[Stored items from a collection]
-.-.-
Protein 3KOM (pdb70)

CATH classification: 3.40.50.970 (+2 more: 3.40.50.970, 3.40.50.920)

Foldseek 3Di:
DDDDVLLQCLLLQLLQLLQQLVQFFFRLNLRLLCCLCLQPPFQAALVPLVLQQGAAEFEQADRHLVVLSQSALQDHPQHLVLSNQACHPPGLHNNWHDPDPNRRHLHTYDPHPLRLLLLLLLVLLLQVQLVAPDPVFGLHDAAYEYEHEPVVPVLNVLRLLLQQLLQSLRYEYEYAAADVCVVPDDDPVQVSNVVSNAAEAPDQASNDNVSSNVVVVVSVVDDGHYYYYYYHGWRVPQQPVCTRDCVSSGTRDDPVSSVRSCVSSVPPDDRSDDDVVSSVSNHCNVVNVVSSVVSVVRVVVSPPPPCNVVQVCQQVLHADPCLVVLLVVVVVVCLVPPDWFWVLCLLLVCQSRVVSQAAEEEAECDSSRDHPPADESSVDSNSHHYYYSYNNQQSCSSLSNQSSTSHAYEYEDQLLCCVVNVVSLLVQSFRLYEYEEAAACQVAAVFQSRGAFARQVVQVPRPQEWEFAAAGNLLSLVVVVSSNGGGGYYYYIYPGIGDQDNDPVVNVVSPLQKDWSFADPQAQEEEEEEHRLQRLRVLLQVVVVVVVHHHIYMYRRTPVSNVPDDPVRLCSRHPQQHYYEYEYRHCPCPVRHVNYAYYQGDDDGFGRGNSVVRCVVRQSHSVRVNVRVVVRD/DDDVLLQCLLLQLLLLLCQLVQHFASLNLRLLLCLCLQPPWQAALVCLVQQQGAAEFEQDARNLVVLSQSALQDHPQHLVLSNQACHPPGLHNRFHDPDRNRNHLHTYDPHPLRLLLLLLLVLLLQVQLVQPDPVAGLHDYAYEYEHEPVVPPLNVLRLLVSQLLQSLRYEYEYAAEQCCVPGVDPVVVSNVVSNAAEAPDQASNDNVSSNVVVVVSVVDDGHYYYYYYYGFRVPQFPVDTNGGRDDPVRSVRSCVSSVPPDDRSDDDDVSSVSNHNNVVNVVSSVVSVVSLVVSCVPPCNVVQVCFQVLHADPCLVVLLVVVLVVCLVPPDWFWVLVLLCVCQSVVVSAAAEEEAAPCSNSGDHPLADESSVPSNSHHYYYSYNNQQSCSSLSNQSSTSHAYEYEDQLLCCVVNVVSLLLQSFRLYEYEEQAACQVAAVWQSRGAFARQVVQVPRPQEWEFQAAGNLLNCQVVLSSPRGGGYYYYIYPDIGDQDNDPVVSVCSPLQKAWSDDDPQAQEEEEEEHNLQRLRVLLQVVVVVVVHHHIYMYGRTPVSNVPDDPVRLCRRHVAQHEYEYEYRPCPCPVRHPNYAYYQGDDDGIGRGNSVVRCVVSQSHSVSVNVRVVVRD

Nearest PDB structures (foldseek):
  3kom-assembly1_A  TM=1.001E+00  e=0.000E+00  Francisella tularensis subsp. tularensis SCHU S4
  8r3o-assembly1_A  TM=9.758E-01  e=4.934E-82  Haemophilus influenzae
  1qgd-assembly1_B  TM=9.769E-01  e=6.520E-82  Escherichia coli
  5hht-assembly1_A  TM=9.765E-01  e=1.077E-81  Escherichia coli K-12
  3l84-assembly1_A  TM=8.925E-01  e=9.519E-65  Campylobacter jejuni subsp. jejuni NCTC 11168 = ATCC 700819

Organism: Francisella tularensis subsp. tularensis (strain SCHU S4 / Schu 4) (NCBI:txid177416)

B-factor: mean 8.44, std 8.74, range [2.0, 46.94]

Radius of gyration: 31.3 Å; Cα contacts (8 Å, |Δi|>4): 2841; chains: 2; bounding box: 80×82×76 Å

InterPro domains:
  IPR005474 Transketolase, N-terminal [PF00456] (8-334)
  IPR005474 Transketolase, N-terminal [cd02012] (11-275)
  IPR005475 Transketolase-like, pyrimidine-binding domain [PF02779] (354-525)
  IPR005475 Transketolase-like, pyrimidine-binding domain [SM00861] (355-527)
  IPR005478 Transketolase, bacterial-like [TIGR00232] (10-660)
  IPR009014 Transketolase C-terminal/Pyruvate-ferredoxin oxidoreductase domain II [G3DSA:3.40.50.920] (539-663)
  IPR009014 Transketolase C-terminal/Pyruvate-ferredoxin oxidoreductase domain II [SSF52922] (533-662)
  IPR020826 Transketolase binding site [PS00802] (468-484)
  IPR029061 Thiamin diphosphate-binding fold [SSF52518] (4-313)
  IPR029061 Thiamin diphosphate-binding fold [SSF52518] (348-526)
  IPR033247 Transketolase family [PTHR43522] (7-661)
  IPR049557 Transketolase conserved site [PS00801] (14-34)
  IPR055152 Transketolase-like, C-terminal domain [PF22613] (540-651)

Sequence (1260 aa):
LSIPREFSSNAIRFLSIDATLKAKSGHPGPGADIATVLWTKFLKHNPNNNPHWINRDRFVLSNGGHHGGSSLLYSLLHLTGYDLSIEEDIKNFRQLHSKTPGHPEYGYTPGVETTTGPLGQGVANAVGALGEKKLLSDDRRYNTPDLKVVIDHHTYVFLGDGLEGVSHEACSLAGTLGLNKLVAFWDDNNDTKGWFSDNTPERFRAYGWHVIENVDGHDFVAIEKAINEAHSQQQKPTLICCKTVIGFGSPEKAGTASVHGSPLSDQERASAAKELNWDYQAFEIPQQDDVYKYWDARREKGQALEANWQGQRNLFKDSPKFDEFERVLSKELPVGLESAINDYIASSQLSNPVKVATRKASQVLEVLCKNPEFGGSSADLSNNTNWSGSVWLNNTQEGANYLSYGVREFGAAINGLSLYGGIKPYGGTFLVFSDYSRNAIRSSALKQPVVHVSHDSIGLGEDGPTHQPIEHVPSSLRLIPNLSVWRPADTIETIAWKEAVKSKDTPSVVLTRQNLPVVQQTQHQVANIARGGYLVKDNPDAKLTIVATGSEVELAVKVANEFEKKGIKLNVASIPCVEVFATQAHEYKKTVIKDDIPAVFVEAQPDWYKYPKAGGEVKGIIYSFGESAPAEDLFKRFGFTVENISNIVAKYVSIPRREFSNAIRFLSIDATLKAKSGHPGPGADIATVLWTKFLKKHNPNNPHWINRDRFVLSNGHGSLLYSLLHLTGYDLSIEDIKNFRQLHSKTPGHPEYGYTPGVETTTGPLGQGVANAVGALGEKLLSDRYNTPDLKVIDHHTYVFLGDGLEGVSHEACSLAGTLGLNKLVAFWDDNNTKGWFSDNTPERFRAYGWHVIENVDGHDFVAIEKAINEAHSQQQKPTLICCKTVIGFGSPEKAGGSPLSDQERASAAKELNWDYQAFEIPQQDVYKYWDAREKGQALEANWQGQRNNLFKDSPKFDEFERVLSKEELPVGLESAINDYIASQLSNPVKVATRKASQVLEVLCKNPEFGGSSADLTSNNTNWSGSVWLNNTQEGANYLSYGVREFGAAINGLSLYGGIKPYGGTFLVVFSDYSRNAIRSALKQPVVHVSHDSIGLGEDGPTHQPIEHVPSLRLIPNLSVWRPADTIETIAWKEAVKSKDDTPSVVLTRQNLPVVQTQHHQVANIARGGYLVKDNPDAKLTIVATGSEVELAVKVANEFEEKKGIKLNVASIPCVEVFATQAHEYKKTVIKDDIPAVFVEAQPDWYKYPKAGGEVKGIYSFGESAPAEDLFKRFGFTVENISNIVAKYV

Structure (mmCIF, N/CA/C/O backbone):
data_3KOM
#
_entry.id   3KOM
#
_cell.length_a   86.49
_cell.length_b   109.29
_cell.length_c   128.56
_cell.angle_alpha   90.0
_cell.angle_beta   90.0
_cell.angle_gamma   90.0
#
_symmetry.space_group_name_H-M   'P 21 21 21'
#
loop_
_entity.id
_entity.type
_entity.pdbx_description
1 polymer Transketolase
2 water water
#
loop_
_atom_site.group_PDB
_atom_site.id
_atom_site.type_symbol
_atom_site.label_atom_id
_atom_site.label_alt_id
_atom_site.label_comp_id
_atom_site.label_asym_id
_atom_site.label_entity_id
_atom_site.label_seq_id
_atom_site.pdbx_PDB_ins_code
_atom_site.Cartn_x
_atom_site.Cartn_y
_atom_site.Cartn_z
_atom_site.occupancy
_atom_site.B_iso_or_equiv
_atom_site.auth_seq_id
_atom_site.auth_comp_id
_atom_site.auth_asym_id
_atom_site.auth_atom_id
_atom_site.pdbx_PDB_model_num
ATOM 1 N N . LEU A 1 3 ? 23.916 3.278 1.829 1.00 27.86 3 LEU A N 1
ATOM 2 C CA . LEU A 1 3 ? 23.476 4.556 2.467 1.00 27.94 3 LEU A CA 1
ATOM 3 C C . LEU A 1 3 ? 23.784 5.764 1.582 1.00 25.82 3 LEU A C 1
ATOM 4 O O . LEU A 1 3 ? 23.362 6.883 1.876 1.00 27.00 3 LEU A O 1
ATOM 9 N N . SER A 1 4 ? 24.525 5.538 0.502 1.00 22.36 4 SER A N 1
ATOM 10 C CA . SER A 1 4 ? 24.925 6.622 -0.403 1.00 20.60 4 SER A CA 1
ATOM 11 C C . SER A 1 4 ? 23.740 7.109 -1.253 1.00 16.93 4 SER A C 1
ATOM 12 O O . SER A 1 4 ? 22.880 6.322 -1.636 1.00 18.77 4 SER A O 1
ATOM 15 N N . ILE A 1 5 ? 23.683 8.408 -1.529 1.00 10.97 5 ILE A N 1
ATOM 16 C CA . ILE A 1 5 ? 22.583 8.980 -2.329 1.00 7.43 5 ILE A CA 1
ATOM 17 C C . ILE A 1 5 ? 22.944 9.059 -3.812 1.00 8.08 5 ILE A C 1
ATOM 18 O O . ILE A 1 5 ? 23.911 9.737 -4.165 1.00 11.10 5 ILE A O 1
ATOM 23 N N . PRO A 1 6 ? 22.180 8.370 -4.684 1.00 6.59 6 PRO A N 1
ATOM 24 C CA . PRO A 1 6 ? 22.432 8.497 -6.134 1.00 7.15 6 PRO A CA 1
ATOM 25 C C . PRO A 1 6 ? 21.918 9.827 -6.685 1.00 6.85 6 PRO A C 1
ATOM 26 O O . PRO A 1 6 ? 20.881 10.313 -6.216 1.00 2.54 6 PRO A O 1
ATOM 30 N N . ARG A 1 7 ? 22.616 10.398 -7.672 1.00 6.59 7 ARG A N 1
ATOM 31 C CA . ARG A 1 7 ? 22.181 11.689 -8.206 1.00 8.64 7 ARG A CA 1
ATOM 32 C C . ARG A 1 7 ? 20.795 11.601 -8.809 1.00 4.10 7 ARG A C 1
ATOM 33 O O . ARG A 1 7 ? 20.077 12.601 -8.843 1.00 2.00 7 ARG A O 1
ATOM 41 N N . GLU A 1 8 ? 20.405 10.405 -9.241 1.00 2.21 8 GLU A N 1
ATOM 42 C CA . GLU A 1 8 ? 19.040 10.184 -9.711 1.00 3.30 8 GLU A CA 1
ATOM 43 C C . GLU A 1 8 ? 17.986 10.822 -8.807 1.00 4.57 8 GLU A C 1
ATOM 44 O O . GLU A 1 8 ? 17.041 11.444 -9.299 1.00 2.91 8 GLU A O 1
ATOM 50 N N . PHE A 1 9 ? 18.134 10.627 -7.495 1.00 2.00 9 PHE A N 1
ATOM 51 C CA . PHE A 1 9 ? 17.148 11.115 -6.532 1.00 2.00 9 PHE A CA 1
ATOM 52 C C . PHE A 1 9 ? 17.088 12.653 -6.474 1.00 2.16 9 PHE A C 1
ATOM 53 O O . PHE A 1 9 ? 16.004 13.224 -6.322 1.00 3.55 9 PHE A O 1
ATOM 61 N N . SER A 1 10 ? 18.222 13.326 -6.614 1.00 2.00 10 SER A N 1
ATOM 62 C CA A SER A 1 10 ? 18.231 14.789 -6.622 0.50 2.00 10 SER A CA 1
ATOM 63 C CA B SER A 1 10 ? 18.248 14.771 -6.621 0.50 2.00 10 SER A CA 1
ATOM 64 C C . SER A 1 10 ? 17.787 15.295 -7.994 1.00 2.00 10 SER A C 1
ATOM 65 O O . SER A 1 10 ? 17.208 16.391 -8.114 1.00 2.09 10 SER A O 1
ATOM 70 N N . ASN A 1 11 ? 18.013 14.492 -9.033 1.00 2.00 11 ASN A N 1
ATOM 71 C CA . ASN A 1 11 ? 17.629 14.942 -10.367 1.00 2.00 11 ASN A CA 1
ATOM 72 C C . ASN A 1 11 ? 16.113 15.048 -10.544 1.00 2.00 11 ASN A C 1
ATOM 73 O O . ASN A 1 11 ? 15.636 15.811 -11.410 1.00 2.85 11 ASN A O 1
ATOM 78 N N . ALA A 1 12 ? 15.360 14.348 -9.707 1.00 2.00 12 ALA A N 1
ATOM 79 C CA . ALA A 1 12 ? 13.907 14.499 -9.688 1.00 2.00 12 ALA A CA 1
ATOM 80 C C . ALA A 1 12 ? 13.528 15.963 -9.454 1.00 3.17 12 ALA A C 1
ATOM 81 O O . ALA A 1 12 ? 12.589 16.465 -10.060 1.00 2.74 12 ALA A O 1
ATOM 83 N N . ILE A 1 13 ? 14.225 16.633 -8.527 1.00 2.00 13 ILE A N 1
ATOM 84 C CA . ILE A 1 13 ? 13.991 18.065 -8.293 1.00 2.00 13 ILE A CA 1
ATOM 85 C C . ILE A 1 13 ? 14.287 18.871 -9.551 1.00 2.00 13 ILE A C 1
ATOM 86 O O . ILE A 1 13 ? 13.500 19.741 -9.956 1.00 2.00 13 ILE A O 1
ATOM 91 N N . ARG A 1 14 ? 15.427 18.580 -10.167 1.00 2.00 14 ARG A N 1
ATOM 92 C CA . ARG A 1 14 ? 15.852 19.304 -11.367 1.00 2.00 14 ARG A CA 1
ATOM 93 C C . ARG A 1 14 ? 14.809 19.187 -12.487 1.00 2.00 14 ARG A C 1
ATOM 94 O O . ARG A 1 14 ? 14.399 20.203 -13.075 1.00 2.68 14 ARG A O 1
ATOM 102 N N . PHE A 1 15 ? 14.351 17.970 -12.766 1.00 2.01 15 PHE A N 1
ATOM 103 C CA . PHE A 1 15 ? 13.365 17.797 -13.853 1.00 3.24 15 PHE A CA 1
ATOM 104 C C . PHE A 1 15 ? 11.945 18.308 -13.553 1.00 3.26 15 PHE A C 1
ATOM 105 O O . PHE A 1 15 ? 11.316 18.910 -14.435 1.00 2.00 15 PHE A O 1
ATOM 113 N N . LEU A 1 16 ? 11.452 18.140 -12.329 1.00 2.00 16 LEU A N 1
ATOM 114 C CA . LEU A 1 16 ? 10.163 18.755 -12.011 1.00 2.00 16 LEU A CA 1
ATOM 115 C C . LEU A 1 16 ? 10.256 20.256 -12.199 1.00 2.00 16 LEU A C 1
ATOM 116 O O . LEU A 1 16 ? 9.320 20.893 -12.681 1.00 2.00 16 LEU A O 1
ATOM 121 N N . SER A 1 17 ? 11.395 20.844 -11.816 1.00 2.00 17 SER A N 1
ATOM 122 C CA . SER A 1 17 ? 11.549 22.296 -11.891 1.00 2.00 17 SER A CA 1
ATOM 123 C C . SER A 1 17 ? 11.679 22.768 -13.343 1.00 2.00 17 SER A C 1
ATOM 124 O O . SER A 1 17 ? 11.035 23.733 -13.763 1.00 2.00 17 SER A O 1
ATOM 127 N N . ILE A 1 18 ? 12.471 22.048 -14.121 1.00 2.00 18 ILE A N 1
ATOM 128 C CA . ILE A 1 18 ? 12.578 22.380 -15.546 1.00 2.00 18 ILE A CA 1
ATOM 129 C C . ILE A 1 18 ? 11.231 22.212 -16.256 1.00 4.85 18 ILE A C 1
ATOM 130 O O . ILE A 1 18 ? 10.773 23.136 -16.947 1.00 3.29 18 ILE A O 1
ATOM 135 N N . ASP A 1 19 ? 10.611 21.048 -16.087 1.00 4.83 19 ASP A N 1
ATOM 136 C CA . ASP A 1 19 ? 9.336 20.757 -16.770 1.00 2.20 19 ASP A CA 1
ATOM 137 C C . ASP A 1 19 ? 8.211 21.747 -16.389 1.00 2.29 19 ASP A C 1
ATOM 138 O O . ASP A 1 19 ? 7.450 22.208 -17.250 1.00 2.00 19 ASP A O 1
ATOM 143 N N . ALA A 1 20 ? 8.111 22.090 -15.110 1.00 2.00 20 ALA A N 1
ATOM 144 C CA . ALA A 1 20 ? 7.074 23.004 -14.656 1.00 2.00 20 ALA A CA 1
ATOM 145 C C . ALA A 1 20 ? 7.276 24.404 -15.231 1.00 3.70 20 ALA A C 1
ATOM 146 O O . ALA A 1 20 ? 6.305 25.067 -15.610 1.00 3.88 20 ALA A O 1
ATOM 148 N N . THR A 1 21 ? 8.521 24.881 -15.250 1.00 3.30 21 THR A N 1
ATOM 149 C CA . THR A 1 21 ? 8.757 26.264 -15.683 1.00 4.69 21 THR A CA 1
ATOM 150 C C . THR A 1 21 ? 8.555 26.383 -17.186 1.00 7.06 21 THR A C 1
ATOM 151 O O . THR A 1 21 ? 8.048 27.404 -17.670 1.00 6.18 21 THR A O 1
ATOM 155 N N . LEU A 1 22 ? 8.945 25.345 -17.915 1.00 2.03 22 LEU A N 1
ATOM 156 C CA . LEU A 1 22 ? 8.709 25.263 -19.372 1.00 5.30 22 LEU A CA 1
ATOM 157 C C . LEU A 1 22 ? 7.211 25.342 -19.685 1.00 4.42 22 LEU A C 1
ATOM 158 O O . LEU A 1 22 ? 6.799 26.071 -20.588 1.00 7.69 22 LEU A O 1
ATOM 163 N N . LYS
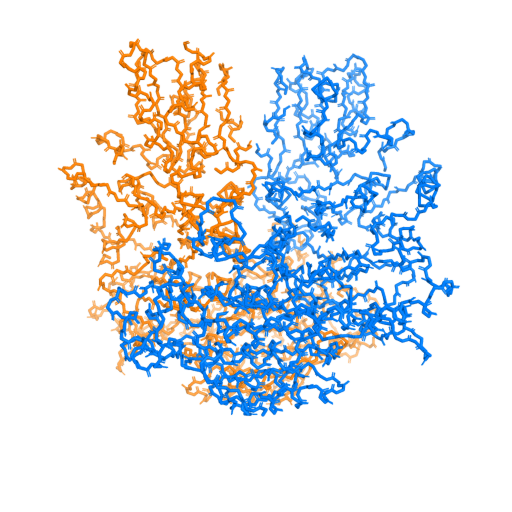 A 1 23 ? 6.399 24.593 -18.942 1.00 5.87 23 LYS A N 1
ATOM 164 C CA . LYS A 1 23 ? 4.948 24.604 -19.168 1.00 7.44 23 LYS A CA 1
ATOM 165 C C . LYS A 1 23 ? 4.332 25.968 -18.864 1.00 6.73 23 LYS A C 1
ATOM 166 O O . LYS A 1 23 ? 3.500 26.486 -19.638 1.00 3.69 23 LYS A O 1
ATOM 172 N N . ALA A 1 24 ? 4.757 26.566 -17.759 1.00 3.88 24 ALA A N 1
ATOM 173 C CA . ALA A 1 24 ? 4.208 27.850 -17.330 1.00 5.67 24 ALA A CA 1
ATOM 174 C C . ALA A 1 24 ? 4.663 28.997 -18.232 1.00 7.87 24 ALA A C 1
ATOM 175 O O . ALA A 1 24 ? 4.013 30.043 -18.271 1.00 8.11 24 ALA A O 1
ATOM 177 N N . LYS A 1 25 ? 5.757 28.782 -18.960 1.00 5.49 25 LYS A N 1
-.-.-
[WORK ORDER]
Search the data for "subsp" and list every line in which it occurs.

[ANSWER TO THIS EXERCISE]
  3kom-assembly1_A  TM=1.001E+00  e=0.000E+00  Francisella tularensis subsp. tularensis SCHU S4
  3l84-assembly1_A  TM=8.925E-01  e=9.519E-65  Campylobacter jejuni subsp. jejuni NCTC 11168 = ATCC 700819
Organism: Francisella tularensis subsp. tularensis (strain SCHU S4 / Schu 4) (NCBI:txid177416)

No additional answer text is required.